BEGIN Material shown

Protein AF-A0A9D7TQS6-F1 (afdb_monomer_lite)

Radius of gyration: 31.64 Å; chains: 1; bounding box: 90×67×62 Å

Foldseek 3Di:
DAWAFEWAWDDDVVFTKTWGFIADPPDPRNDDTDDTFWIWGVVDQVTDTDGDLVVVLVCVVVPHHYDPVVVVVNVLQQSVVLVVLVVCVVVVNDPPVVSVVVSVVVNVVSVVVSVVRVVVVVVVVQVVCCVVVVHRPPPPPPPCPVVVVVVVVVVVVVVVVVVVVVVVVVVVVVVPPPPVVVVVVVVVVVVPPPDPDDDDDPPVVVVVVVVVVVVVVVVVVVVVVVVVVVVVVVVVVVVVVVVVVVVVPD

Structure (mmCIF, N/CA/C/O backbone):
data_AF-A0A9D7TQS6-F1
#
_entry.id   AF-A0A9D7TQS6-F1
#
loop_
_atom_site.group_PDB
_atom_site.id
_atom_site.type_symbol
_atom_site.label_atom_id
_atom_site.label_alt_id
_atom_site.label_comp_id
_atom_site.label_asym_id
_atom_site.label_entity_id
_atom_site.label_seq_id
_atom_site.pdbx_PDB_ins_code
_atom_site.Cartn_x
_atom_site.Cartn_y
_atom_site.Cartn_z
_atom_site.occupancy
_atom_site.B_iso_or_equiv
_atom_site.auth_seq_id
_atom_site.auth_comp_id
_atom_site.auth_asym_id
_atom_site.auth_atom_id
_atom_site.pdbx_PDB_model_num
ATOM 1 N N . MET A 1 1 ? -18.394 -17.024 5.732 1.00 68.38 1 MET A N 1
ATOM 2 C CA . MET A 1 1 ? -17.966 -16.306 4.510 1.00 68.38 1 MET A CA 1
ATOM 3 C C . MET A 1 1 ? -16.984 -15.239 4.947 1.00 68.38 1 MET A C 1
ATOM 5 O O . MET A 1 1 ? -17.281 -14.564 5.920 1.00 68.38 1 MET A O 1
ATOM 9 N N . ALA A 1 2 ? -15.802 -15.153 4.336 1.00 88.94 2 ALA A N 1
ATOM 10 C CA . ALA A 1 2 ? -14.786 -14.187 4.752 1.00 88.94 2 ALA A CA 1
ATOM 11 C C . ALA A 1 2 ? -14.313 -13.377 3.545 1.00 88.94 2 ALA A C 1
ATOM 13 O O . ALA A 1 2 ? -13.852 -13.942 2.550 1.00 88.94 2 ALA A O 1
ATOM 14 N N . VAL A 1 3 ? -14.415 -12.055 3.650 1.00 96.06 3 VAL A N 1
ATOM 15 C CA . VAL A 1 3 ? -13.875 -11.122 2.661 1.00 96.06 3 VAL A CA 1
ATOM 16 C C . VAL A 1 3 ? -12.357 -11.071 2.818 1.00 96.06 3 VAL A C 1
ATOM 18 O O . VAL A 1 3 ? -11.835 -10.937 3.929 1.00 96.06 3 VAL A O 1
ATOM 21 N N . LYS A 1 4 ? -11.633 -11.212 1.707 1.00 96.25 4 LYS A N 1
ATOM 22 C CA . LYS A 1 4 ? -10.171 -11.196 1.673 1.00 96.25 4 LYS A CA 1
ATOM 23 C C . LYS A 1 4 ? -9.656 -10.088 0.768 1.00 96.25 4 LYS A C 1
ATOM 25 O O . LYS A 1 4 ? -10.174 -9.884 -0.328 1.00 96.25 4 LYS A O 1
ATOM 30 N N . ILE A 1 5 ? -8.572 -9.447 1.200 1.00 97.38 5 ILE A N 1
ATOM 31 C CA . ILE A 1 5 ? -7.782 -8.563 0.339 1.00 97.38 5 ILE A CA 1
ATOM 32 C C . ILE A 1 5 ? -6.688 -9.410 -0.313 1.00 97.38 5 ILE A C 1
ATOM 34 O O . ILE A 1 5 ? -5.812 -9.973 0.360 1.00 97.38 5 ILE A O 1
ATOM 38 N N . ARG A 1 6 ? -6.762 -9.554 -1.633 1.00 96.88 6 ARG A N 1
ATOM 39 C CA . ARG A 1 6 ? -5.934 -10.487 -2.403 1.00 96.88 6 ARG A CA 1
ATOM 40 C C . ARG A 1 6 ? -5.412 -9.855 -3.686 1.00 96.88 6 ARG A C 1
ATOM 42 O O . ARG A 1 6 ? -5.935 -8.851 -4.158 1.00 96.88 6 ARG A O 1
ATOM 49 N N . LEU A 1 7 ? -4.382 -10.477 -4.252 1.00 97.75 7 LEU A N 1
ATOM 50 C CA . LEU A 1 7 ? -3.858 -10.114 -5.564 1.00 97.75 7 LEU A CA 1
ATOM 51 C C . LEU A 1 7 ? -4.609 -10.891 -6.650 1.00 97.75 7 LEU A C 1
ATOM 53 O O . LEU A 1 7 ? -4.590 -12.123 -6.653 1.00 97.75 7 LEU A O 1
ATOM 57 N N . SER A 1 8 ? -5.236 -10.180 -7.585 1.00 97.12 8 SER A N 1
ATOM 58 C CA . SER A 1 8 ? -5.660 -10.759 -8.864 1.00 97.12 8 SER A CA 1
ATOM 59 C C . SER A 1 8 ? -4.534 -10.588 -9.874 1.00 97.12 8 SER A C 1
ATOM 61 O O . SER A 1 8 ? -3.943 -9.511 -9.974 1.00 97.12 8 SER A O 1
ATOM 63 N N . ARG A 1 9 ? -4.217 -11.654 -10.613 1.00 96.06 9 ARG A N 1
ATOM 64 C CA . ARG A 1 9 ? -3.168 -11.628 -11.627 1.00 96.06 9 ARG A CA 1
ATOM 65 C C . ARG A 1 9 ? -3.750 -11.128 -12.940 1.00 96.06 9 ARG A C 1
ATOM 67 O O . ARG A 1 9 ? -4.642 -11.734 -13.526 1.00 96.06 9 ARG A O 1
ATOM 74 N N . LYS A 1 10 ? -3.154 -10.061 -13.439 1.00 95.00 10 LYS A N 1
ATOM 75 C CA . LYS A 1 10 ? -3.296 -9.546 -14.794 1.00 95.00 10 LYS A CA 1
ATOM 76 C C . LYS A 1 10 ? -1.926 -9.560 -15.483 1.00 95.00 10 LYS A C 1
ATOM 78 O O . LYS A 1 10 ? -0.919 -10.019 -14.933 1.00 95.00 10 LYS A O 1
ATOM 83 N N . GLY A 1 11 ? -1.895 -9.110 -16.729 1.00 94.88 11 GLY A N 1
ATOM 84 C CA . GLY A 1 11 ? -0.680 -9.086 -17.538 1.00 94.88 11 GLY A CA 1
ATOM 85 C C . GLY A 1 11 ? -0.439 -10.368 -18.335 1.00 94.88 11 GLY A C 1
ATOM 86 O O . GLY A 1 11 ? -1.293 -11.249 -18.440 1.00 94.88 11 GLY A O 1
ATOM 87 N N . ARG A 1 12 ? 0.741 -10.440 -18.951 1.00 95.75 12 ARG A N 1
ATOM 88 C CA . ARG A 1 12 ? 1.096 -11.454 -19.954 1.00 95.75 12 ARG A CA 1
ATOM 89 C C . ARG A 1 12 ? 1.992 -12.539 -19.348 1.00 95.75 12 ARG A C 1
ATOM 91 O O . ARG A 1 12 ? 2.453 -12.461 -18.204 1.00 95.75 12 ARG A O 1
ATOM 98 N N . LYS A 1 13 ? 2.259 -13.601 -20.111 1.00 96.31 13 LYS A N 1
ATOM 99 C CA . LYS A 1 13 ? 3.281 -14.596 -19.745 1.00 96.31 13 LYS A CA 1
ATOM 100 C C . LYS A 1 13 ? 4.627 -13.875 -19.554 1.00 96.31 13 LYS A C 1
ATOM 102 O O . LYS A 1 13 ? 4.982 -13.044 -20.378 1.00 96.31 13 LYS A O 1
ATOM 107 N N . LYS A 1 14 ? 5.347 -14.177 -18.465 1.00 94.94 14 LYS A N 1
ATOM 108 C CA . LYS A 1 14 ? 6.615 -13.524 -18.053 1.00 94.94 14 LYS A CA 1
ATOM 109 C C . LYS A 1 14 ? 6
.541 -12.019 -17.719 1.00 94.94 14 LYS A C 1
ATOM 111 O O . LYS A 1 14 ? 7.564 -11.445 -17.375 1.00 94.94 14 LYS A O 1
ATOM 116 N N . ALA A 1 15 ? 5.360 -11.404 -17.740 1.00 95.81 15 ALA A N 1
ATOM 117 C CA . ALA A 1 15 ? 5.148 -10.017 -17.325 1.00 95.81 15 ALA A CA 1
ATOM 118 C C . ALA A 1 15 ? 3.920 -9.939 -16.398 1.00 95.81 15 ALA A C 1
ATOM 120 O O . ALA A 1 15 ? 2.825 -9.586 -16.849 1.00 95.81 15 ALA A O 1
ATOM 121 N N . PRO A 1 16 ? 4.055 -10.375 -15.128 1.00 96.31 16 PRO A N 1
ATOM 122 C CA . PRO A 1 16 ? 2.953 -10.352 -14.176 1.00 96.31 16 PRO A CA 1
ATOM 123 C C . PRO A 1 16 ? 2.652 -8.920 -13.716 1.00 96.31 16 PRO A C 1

END Material shown
BEGIN Material shown

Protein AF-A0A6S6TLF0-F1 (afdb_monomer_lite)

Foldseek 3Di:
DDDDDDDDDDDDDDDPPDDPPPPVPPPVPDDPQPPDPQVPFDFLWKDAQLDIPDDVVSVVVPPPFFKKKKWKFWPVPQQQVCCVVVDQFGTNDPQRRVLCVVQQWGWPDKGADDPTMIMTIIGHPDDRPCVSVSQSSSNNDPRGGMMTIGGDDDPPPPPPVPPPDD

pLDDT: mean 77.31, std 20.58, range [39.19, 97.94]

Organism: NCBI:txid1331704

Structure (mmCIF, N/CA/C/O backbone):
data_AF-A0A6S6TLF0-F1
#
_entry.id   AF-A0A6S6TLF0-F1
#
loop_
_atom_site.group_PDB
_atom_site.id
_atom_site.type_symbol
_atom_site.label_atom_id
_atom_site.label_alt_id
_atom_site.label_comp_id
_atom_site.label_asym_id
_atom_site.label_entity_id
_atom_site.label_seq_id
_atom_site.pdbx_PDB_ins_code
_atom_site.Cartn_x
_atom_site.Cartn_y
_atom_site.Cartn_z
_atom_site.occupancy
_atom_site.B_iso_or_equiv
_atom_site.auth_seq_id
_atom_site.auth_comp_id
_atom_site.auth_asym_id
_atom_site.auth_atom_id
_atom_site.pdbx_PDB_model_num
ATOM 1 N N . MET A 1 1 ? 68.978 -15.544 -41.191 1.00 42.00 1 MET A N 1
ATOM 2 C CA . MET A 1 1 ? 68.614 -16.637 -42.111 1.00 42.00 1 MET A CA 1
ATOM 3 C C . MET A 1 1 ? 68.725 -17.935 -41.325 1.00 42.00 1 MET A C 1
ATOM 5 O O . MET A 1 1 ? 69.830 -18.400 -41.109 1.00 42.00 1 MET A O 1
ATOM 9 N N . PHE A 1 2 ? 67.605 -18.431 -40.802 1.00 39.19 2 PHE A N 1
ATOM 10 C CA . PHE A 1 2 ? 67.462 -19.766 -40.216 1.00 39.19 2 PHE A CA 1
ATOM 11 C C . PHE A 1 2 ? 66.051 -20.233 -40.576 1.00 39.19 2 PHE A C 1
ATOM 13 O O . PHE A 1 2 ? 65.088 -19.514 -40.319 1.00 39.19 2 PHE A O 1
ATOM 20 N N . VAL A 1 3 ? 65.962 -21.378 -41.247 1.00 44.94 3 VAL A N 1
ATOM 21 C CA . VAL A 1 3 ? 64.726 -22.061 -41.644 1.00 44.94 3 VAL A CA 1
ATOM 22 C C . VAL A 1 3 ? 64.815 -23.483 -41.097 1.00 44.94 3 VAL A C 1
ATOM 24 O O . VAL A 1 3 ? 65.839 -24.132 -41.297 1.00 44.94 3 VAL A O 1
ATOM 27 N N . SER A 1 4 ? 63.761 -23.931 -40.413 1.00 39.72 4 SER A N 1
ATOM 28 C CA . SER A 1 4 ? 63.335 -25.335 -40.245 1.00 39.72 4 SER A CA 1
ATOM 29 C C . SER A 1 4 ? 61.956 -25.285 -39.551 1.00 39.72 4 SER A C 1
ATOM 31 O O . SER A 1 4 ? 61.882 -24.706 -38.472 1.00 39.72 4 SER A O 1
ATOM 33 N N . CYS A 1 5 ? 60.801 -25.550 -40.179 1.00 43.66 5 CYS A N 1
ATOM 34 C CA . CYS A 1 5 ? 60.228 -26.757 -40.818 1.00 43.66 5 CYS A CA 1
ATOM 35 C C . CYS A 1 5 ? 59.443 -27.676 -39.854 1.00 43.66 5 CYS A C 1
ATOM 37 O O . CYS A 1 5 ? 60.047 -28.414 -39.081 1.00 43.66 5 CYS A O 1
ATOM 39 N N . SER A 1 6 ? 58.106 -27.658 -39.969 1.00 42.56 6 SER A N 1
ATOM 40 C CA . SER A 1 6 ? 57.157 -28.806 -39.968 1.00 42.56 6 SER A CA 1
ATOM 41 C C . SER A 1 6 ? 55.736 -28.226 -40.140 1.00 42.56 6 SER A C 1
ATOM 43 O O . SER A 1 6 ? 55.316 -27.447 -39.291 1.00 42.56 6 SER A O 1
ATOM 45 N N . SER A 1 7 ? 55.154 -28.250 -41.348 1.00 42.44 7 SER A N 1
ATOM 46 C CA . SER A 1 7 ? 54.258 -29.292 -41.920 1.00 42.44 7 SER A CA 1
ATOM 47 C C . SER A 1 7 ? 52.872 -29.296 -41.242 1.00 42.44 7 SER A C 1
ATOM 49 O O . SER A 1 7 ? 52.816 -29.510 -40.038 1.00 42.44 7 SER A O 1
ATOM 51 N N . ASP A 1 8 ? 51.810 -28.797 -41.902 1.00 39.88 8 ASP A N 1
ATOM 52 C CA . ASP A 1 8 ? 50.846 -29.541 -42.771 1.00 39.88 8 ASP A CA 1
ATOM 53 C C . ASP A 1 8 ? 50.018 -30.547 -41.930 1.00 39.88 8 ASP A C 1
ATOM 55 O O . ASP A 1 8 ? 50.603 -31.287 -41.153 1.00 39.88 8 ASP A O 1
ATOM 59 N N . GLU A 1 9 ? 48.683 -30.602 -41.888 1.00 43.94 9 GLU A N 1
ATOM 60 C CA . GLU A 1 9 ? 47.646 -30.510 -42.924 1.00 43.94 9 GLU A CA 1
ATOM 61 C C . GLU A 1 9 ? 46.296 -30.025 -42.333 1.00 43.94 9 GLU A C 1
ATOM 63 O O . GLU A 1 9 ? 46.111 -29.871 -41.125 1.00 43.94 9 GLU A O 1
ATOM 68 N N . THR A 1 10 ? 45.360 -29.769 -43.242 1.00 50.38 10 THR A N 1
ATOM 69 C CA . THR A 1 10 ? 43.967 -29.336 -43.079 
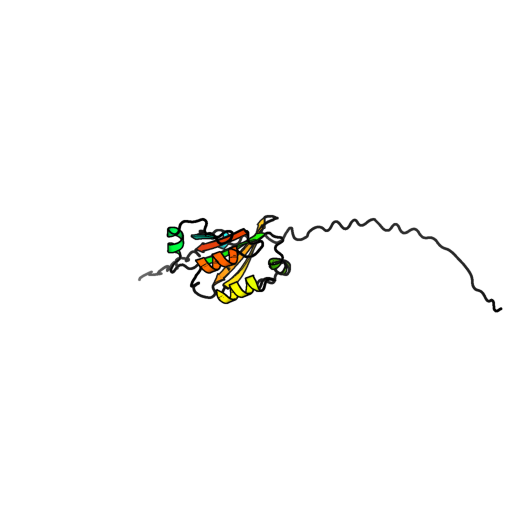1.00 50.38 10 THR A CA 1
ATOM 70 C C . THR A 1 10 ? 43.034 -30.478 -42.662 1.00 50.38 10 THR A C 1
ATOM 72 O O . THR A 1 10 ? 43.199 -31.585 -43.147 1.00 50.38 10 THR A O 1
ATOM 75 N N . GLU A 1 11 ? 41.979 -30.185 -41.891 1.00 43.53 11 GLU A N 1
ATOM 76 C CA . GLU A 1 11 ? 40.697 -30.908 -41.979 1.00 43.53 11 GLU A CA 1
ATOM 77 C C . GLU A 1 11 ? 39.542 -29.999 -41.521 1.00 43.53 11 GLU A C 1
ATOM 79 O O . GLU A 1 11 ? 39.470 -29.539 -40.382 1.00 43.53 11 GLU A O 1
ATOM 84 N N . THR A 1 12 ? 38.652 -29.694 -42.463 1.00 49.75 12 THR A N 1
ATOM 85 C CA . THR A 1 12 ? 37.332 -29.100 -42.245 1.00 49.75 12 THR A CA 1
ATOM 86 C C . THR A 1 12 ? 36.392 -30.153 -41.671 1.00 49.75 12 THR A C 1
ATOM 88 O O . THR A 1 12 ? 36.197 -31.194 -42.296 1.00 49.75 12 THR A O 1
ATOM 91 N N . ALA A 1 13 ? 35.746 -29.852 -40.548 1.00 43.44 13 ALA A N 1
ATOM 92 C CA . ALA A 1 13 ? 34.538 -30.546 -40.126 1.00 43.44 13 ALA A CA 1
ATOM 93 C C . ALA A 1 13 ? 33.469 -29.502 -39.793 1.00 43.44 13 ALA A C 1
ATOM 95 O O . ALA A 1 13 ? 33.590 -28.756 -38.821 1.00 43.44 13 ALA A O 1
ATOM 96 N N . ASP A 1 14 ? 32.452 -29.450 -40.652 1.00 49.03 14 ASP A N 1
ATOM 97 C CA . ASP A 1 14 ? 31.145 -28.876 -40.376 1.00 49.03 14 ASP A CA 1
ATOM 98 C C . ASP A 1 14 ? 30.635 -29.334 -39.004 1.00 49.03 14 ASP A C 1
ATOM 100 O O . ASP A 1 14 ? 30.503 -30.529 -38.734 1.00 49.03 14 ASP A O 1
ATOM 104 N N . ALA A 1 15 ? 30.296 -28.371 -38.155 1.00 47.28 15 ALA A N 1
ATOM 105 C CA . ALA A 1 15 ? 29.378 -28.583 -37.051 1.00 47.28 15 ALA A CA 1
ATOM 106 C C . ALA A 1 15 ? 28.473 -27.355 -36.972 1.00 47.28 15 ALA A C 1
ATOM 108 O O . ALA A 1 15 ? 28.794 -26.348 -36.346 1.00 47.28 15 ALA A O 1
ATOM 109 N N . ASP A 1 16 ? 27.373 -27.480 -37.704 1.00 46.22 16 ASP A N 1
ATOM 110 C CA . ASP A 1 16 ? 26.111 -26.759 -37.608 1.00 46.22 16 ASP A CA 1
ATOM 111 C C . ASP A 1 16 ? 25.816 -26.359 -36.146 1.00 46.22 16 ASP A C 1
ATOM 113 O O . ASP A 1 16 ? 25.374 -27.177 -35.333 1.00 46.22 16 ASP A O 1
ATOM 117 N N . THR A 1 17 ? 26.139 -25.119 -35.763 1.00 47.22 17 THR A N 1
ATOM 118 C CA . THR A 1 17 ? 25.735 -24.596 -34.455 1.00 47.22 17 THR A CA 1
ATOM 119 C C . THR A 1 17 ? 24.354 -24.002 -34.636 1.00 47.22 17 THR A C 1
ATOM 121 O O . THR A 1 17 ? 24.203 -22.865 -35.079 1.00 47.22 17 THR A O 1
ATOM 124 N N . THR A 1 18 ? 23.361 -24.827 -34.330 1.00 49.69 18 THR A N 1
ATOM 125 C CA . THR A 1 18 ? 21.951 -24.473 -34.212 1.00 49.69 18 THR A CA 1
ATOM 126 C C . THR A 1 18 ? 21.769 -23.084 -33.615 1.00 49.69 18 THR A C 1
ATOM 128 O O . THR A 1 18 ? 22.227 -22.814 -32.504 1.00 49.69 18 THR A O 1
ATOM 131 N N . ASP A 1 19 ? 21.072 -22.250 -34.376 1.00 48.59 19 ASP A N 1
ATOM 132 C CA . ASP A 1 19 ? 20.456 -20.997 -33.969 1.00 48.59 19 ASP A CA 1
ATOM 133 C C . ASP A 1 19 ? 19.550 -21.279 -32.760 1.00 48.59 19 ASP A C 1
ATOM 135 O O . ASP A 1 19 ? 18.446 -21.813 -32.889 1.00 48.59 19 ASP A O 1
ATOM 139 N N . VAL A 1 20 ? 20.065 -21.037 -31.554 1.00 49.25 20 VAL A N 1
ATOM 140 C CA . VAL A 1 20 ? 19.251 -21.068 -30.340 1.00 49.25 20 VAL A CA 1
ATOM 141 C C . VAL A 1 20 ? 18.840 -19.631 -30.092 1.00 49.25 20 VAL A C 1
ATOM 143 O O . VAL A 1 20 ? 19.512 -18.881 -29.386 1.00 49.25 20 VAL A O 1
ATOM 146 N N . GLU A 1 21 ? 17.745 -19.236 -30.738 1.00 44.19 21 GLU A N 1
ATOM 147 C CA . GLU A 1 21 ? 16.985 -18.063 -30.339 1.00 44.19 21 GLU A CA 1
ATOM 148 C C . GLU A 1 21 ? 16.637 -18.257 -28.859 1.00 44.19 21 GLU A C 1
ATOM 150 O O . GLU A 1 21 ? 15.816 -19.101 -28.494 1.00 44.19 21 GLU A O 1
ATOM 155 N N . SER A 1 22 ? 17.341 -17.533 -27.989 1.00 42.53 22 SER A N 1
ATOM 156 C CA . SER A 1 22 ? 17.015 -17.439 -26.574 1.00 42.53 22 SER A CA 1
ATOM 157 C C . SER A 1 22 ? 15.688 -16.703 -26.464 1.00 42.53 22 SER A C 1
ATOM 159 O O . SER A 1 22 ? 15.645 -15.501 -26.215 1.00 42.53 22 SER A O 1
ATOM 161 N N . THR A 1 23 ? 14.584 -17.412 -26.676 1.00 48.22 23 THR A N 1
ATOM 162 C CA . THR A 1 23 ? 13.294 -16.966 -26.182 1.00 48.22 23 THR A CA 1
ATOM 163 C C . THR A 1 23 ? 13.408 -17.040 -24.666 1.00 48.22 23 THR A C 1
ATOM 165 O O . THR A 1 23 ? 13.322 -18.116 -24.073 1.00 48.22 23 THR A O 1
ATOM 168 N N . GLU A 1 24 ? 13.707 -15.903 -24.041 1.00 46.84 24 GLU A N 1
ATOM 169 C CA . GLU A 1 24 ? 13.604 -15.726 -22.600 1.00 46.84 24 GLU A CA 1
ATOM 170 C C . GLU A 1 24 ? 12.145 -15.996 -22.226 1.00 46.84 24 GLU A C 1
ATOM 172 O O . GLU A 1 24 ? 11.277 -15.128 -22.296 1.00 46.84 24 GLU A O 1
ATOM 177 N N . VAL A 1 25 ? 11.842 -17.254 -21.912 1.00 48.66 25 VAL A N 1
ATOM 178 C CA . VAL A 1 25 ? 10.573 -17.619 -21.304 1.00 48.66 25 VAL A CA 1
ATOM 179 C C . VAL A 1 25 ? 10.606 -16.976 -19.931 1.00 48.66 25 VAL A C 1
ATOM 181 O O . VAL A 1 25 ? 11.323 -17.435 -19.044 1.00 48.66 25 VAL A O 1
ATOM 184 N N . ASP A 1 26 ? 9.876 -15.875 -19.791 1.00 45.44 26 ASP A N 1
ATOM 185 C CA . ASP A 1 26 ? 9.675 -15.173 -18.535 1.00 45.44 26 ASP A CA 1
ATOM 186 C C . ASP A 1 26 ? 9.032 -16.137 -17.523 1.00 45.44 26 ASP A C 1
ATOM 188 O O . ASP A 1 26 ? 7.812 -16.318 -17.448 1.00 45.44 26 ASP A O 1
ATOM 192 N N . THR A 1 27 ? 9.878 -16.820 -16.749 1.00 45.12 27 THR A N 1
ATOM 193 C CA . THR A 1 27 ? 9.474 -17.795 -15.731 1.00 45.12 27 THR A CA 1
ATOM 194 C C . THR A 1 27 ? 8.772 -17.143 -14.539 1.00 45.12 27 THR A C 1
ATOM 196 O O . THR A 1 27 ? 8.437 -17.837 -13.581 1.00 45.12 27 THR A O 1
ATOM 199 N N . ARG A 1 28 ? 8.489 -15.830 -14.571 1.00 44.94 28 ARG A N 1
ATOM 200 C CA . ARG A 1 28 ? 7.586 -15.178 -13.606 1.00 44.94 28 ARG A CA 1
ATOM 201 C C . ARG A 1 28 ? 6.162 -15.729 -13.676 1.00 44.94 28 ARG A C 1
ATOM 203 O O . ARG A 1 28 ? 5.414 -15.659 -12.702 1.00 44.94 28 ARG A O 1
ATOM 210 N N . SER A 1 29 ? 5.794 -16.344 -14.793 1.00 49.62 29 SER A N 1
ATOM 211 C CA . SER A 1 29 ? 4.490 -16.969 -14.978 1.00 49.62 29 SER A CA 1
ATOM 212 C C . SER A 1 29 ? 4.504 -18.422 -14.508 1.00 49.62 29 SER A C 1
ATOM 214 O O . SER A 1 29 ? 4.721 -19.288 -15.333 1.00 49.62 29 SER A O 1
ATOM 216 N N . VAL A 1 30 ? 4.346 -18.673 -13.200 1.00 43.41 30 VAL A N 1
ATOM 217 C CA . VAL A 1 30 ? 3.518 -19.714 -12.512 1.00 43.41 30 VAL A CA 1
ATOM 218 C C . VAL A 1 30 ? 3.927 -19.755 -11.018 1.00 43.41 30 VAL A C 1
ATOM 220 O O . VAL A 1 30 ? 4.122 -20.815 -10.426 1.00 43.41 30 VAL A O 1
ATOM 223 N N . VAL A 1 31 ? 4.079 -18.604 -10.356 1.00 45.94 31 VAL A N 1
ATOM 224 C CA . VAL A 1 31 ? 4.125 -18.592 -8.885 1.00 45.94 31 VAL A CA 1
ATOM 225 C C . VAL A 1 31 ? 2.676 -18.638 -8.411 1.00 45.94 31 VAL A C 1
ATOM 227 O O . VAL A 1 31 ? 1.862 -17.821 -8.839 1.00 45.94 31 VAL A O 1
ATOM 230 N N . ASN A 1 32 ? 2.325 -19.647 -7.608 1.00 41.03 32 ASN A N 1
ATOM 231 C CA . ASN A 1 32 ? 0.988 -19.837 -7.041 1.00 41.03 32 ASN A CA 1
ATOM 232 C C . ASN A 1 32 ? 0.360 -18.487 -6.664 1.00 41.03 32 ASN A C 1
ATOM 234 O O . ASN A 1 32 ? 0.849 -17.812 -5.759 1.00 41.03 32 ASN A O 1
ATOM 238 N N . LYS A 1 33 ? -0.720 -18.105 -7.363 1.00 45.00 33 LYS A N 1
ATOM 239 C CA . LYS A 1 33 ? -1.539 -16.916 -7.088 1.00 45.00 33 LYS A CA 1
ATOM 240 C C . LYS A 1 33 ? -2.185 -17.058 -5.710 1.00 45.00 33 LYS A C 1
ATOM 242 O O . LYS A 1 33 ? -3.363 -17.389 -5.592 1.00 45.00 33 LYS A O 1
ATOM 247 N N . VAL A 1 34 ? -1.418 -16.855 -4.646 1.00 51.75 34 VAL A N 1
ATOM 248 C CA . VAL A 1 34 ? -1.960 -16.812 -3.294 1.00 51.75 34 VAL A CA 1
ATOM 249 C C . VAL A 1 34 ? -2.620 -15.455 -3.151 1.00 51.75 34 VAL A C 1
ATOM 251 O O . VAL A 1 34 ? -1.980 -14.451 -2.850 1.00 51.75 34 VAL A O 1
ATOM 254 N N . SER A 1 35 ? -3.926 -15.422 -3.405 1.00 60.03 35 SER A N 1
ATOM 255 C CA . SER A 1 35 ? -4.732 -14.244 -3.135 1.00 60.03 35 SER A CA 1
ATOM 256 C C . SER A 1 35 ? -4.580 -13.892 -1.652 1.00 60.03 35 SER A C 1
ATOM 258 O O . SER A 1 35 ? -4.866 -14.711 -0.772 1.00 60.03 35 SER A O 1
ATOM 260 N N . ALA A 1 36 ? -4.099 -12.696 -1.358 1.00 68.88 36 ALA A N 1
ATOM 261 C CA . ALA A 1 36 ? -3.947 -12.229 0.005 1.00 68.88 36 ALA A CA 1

END Material shown

- What is being asked -
Every line from the line containing "ATOM 37 O O" through the line containing "ATOM 60 C CA" in the records above must be retyped exactly. Leave out the rest.

- Your solution -
ATOM 37 O O . CYS A 1 5 ? 60.047 -28.414 -39.081 1.00 43.66 5 CYS A O 1
ATOM 39 N N . SER A 1 6 ? 58.106 -27.658 -39.969 1.00 42.56 6 SER A N 1
ATOM 40 C CA . SER A 1 6 ? 57.157 -28.806 -39.968 1.00 42.56 6 SER A CA 1
ATOM 41 C C . SER A 1 6 ? 55.736 -28.226 -40.140 1.00 42.56 6 SER A C 1
ATOM 43 O O . SER A 1 6 ? 55.316 -27.447 -39.291 1.00 42.56 6 SER A O 1
ATOM 45 N N . SER A 1 7 ? 55.154 -28.250 -41.348 1.00 42.44 7 SER A N 1
ATOM 46 C CA . SER A 1 7 ? 54.258 -29.292 -41.920 1.00 42.44 7 SER A CA 1
ATOM 47 C C . SER A 1 7 ? 52.872 -29.296 -41.242 1.00 42.44 7 SER A C 1
ATOM 49 O O . SER A 1 7 ? 52.816 -29.510 -40.038 1.00 42.44 7 SER A O 1
ATOM 51 N N . ASP A 1 8 ? 51.810 -28.797 -41.902 1.00 39.88 8 ASP A N 1
ATOM 52 C CA . ASP A 1 8 ? 50.846 -29.541 -42.771 1.00 39.88 8 ASP A CA 1
ATOM 53 C C . ASP A 1 8 ? 50.018 -30.547 -41.930 1.00 39.88 8 ASP A C 1
ATOM 55 O O . ASP A 1 8 ? 50.603 -31.287 -41.153 1.00 39.88 8 ASP A O 1
ATOM 59 N N . GLU A 1 9 ? 48.683 -30.602 -41.888 1.00 43.94 9 GLU A N 1
ATOM 60 C CA . GLU A 1 9 ? 47.646 -30.510 -42.924 1.00 43.94 9 GLU A CA 1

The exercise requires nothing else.